Dataset records =
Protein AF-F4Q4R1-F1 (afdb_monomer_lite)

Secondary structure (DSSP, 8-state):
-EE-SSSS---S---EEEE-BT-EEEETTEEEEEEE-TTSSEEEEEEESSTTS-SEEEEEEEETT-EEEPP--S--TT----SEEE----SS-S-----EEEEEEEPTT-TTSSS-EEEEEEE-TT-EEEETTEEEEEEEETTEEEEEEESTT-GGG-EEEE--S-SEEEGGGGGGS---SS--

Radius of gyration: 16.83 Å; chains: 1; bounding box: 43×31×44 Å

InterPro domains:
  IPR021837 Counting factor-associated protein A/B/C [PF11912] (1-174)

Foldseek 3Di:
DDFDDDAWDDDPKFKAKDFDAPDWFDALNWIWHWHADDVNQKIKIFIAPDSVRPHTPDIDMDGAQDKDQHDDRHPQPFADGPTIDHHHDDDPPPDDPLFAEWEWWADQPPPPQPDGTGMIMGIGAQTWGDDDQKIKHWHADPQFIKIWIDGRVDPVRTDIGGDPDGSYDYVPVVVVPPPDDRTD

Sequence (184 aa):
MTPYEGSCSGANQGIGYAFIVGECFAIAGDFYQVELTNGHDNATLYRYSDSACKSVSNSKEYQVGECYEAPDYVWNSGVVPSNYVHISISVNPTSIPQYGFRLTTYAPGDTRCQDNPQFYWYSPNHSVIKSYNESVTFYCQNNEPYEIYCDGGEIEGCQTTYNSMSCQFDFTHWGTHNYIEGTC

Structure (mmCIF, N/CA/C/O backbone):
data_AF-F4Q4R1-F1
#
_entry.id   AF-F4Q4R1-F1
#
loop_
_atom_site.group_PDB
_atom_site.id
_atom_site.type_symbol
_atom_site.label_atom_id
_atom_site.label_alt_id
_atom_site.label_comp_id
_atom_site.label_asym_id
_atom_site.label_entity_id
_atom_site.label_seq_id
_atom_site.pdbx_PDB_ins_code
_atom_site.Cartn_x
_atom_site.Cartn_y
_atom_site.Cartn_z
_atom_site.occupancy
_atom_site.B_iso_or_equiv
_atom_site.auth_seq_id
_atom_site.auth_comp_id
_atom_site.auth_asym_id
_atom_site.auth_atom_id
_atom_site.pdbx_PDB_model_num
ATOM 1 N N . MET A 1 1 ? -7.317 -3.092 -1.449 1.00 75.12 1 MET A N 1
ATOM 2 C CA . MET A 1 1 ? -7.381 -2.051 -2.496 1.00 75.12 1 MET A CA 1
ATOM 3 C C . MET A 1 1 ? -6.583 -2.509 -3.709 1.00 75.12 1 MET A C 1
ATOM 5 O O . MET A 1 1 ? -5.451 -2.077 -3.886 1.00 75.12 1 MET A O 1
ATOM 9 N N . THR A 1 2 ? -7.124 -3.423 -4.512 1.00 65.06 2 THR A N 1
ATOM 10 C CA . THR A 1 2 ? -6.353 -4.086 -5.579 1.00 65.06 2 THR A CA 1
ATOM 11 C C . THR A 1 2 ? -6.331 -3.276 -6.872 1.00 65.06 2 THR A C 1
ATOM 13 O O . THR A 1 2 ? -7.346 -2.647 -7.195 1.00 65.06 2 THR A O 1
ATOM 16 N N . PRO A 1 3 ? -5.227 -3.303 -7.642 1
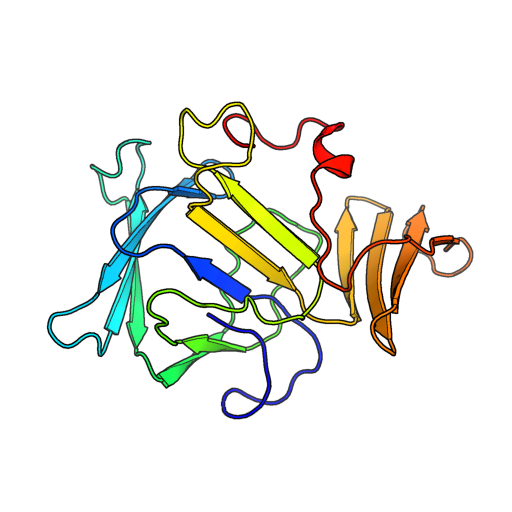.00 54.69 3 PRO A N 1
ATOM 17 C CA . PRO A 1 3 ? -5.142 -2.680 -8.943 1.00 54.69 3 PRO A CA 1
ATOM 18 C C . PRO A 1 3 ? -5.563 -3.757 -9.959 1.00 54.69 3 PRO A C 1
ATOM 20 O O . PRO A 1 3 ? -4.872 -4.751 -10.143 1.00 54.69 3 PRO A O 1
ATOM 23 N N . TYR A 1 4 ? -6.686 -3.556 -10.634 1.00 56.44 4 TYR A N 1
ATOM 24 C CA . TYR A 1 4 ? -7.058 -4.258 -11.873 1.00 56.44 4 TYR A CA 1
ATOM 25 C C . TYR A 1 4 ? -7.875 -5.559 -11.929 1.00 56.44 4 TYR A C 1
ATOM 27 O O . TYR A 1 4 ? -8.010 -6.324 -10.981 1.00 56.44 4 TYR A O 1
ATOM 35 N N . GLU A 1 5 ? -8.423 -5.658 -13.157 1.00 41.47 5 GLU A N 1
ATOM 36 C CA . GLU A 1 5 ? -9.345 -6.550 -13.873 1.00 41.47 5 GLU A CA 1
ATOM 37 C C . GLU A 1 5 ? -10.761 -6.731 -13.304 1.00 41.47 5 GLU A C 1
ATOM 39 O O . GLU A 1 5 ? -11.034 -7.618 -12.505 1.00 41.47 5 GLU A O 1
ATOM 44 N N . GLY A 1 6 ? -11.703 -5.916 -13.811 1.00 49.28 6 GLY A N 1
ATOM 45 C CA . GLY A 1 6 ? -13.123 -6.292 -13.873 1.00 49.28 6 GLY A CA 1
ATOM 46 C C . GLY A 1 6 ? -14.155 -5.194 -13.603 1.00 49.28 6 GLY A C 1
ATOM 47 O O . GLY A 1 6 ? -15.218 -5.229 -14.215 1.00 49.28 6 GLY A O 1
ATOM 48 N N . SER A 1 7 ? -13.877 -4.213 -12.737 1.00 58.12 7 SER A N 1
ATOM 49 C CA . SER A 1 7 ? -14.915 -3.251 -12.298 1.00 58.12 7 SER A CA 1
ATOM 50 C C . SER A 1 7 ? -14.483 -1.783 -12.248 1.00 58.12 7 SER A C 1
ATOM 52 O O . SER A 1 7 ? -15.314 -0.905 -12.460 1.00 58.12 7 SER A O 1
ATOM 54 N N . CYS A 1 8 ? -13.194 -1.493 -12.062 1.00 63.88 8 CYS A N 1
ATOM 55 C CA . CYS A 1 8 ? -12.678 -0.128 -11.936 1.00 63.88 8 CYS A CA 1
ATOM 56 C C . CYS A 1 8 ? -11.792 0.221 
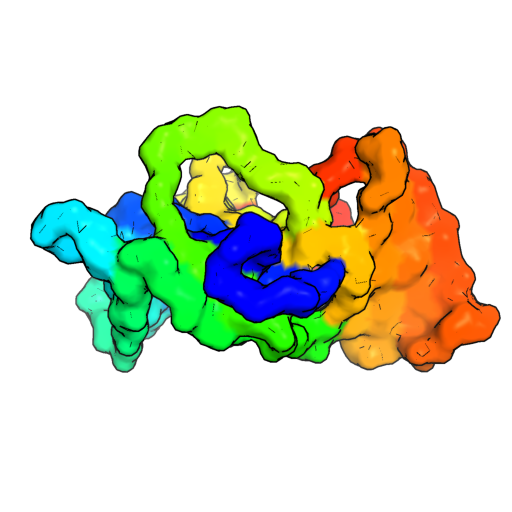-13.140 1.00 63.88 8 CYS A C 1
ATOM 58 O O . CYS A 1 8 ? -10.591 -0.015 -13.098 1.00 63.88 8 CYS A O 1
ATOM 60 N N . SER A 1 9 ? -12.406 0.684 -14.240 1.00 53.38 9 SER A N 1
ATOM 61 C CA . SER A 1 9 ? -11.791 1.240 -15.472 1.00 53.38 9 SER A CA 1
ATOM 62 C C . SER A 1 9 ? -10.393 0.703 -15.855 1.00 53.38 9 SER A C 1
ATOM 64 O O . SER A 1 9 ? -9.397 1.139 -15.288 1.00 53.38 9 SER A O 1
ATOM 66 N N . GLY A 1 10 ? -10.324 -0.183 -16.858 1.00 52.34 10 GLY A N 1
ATOM 67 C CA . GLY A 1 10 ? -9.163 -0.933 -17.397 1.00 52.34 10 GLY A CA 1
ATOM 68 C C . GLY A 1 10 ? -7.845 -0.210 -17.759 1.00 52.34 10 GLY A C 1
ATOM 69 O O . GLY A 1 10 ? -7.389 -0.366 -18.886 1.00 52.34 10 GLY A O 1
ATOM 70 N N . ALA A 1 11 ? -7.210 0.560 -16.873 1.00 54.38 11 ALA A N 1
ATOM 71 C CA . ALA A 1 11 ? -5.791 0.904 -17.012 1.00 54.38 11 ALA A CA 1
ATOM 72 C C . ALA A 1 11 ? -4.898 -0.345 -16.873 1.00 54.38 11 ALA A C 1
ATOM 74 O O . ALA A 1 11 ? -5.232 -1.332 -16.237 1.00 54.38 11 ALA A O 1
ATOM 75 N N . ASN A 1 12 ? -3.736 -0.322 -17.508 1.00 52.62 12 ASN A N 1
ATOM 76 C CA . ASN A 1 12 ? -2.844 -1.487 -17.563 1.00 52.62 12 ASN A CA 1
ATOM 77 C C . ASN A 1 12 ? -1.644 -1.351 -16.610 1.00 52.62 12 ASN A C 1
ATOM 79 O O . ASN A 1 12 ? -0.705 -2.136 -16.682 1.00 52.62 12 ASN A O 1
ATOM 83 N N . GLN A 1 13 ? -1.654 -0.314 -15.768 1.00 60.78 13 GLN A N 1
ATOM 84 C CA . GLN A 1 13 ? -0.575 0.123 -14.876 1.00 60.78 13 GLN A CA 1
ATOM 85 C C . GLN A 1 13 ? -1.196 0.763 -13.626 1.00 60.78 13 GLN A C 1
ATOM 87 O O . GLN A 1 13 ? -2.339 1.223 -13.689 1.00 60.78 13 GLN A O 1
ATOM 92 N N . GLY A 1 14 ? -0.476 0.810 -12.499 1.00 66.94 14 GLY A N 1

Exercise goal = From where "ATOM 79 O O" appears to the last line of the listing above, please write out every line exactly; leave out the rest.

Solution below =
ATOM 79 O O . ASN A 1 12 ? -0.705 -2.136 -16.682 1.00 52.62 12 ASN A O 1
ATOM 83 N N . GLN A 1 13 ? -1.654 -0.314 -15.768 1.00 60.78 13 GLN A N 1
ATOM 84 C CA . GLN A 1 13 ? -0.575 0.123 -14.876 1.00 60.78 13 GLN A CA 1
ATOM 85 C C . GLN A 1 13 ? -1.196 0.763 -13.626 1.00 60.78 13 GLN A C 1
ATOM 87 O O . GLN A 1 13 ? -2.339 1.223 -13.689 1.00 60.78 13 GLN A O 1
ATOM 92 N N . GLY A 1 14 ? -0.476 0.810 -12.499 1.00 66.94 14 GLY A N 1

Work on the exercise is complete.